What are the challenges faced in treating solid tumors like glioblastoma with cellular therapies?
Challenges in treating solid tumors like glioblastoma with cellular therapies include rapid tumor growth, antigen heterogeneity, and limited response to current therapies.
What is the current standard of care for newly diagnosed glioblastoma?
The current standard of care involves primary tumor resection followed by chemoradiation therapy and maintenance therapy with temozolomide.
What are the key findings from IN8bio's Phase 1 trial (INB-200) for glioblastoma treatment?
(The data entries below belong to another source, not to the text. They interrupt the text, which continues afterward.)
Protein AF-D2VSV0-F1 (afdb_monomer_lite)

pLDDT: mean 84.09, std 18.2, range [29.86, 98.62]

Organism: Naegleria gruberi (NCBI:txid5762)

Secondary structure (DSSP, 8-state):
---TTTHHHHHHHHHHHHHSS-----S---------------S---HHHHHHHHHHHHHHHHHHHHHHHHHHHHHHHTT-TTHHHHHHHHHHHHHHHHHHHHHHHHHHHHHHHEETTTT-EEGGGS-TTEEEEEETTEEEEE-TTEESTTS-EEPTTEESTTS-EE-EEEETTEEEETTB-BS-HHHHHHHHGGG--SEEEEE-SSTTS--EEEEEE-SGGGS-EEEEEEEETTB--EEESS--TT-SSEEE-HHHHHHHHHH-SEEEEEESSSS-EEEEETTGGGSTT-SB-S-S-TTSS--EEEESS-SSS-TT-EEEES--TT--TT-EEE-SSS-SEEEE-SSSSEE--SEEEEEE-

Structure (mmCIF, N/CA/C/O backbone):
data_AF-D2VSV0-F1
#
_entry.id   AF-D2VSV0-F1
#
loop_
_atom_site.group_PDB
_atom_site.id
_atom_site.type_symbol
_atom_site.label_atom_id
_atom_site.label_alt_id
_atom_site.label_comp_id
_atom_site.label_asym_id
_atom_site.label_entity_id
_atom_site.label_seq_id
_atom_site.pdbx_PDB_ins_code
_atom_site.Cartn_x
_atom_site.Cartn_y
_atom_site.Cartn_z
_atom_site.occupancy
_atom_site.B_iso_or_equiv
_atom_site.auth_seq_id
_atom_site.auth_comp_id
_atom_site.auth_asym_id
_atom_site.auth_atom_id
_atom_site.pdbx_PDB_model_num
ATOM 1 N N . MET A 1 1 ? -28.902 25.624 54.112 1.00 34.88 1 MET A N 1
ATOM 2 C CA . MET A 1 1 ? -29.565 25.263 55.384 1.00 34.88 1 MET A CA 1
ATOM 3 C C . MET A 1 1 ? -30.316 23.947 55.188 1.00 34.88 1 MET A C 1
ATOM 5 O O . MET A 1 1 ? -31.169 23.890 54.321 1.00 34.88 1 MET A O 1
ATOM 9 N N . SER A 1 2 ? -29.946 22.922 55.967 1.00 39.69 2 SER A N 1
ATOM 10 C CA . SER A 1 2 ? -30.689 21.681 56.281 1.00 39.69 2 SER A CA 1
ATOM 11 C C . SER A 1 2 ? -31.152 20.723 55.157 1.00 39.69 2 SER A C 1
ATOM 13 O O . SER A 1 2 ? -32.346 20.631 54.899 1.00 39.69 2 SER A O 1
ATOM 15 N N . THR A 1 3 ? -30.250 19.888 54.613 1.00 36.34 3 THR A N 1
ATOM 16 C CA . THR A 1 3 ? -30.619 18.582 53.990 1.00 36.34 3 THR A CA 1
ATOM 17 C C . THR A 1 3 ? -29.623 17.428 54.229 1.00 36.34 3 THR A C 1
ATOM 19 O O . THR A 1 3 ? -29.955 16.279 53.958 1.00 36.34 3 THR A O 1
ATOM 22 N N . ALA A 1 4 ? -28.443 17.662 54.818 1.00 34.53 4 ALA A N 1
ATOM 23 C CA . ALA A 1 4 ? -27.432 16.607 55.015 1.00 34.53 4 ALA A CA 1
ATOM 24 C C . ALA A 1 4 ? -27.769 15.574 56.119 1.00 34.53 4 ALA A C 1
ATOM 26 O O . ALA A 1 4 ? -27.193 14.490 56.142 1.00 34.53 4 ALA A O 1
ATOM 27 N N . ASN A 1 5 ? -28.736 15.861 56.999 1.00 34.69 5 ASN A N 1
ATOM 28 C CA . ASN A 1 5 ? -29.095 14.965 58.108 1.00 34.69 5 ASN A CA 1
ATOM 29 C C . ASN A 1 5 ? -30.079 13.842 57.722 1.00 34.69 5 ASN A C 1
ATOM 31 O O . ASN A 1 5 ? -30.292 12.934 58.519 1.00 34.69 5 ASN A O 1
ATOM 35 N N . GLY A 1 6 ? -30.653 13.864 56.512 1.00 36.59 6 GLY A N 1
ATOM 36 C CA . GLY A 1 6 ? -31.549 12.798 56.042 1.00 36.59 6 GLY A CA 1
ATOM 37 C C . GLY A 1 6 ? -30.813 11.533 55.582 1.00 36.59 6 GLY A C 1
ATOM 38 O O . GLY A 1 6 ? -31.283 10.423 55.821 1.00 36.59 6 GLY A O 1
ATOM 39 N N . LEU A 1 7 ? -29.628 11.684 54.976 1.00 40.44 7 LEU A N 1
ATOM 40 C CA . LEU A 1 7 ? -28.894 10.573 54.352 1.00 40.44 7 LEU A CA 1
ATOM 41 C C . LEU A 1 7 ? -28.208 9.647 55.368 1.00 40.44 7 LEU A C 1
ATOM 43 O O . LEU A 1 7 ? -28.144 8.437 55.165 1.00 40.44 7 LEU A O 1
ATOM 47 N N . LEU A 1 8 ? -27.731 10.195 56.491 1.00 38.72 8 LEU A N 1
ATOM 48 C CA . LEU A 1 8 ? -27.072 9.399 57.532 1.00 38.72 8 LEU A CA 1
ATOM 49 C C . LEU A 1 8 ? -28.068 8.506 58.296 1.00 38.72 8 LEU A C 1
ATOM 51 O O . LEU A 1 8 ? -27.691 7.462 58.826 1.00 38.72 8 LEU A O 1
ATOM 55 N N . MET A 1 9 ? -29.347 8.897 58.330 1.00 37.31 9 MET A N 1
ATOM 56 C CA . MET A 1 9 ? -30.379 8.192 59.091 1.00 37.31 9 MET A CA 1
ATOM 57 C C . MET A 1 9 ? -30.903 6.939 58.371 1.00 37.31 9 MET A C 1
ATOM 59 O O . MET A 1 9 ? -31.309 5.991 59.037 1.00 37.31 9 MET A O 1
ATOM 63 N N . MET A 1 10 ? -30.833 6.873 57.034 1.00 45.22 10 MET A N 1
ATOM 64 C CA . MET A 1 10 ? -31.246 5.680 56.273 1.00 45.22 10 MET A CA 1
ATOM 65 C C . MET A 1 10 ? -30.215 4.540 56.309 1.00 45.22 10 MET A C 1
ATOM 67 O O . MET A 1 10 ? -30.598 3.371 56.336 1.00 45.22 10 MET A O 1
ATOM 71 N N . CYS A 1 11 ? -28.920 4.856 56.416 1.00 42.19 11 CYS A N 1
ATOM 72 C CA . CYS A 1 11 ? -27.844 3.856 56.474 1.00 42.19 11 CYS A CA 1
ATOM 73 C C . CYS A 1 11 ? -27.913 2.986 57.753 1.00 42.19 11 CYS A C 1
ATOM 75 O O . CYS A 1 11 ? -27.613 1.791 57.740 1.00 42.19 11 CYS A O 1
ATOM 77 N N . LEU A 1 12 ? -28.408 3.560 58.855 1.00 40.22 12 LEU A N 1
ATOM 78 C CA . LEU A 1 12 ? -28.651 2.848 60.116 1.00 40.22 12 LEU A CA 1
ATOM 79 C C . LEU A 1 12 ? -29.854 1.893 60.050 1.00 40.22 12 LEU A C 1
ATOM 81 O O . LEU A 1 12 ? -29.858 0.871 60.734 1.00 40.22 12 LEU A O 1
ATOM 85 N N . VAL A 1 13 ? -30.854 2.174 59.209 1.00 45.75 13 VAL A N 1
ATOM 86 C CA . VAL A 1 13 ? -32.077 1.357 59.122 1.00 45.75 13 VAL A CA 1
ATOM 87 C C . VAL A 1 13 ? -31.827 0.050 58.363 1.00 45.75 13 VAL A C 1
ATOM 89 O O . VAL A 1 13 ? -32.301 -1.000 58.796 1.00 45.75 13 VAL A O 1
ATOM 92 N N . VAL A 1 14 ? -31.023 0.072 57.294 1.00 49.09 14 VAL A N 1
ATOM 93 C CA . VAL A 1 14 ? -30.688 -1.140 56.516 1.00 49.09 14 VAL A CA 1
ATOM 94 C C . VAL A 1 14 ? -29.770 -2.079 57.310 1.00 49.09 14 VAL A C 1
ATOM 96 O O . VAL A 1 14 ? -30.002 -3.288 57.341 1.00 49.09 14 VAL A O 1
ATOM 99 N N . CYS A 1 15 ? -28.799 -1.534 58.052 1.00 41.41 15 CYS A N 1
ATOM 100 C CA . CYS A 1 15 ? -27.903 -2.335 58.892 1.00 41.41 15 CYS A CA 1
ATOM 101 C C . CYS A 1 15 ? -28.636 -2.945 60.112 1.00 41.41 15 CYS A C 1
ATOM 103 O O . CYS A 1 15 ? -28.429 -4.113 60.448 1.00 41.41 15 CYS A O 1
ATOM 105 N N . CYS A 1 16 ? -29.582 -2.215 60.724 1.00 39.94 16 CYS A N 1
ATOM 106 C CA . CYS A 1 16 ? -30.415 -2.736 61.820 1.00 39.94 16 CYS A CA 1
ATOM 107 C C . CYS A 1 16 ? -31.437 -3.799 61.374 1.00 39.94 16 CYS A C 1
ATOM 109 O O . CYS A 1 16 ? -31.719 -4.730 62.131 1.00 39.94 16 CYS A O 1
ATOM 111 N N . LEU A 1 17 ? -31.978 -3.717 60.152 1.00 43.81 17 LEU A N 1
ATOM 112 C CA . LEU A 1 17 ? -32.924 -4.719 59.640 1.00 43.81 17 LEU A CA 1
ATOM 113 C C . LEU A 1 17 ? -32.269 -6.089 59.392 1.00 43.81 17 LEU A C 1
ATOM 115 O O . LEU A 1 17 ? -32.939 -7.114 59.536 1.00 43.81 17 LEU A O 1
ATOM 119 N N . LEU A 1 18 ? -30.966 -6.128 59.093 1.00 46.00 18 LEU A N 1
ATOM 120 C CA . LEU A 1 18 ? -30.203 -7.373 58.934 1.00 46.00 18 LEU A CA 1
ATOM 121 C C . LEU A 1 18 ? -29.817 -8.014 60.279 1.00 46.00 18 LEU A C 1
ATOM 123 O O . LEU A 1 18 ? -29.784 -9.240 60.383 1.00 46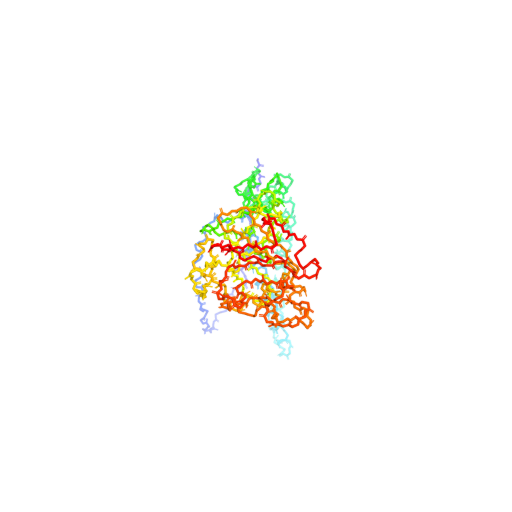.00 18 LEU A O 1
ATOM 127 N N . LEU A 1 19 ? -29.615 -7.216 61.333 1.00 41.78 19 LEU A N 1
ATOM 128 C CA . LEU A 1 19 ? -29.252 -7.701 62.674 1.00 41.78 19 LEU A CA 1
ATOM 129 C C . LEU A 1 19 ? -30.444 -8.210 63.507 1.00 41.78 19 LEU A C 1
ATOM 131 O O . LEU A 1 19 ? -30.249 -8.980 64.445 1.00 41.78 19 LEU A O 1
ATOM 135 N N . HIS A 1 20 ? -31.685 -7.844 63.171 1.00 41.91 20 HIS A N 1
ATOM 136 C CA . HIS A 1 20 ? -32.884 -8.287 63.906 1.00 41.91 20 HIS A CA 1
ATOM 137 C C . HIS A 1 20 ? -33.664 -9.439 63.250 1.00 41.91 20 HIS A C 1
ATOM 139 O O . HIS A 1 20 ? -34.681 -9.881 63.785 1.00 41.91 20 HIS A O 1
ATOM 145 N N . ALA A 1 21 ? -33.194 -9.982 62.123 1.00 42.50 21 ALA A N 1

IN8bio's Phase 1 trial showed promising results with a possible improvement in progression-free survival by using intracranial infusions of autologously derived DeltEx DRI gamma-delta T cells in addition to standard-of-care maintenance therapy.
What is the Phase 2 clinical trial (INB-400) by IN8bio focusing on?
The Phase 2 clinical trial by IN8bio is focusing on assessing the safety, efficacy, and tolerability of genetically modified autologous gamma-delta T cell therapy targeting newly diagnosed glioblastoma.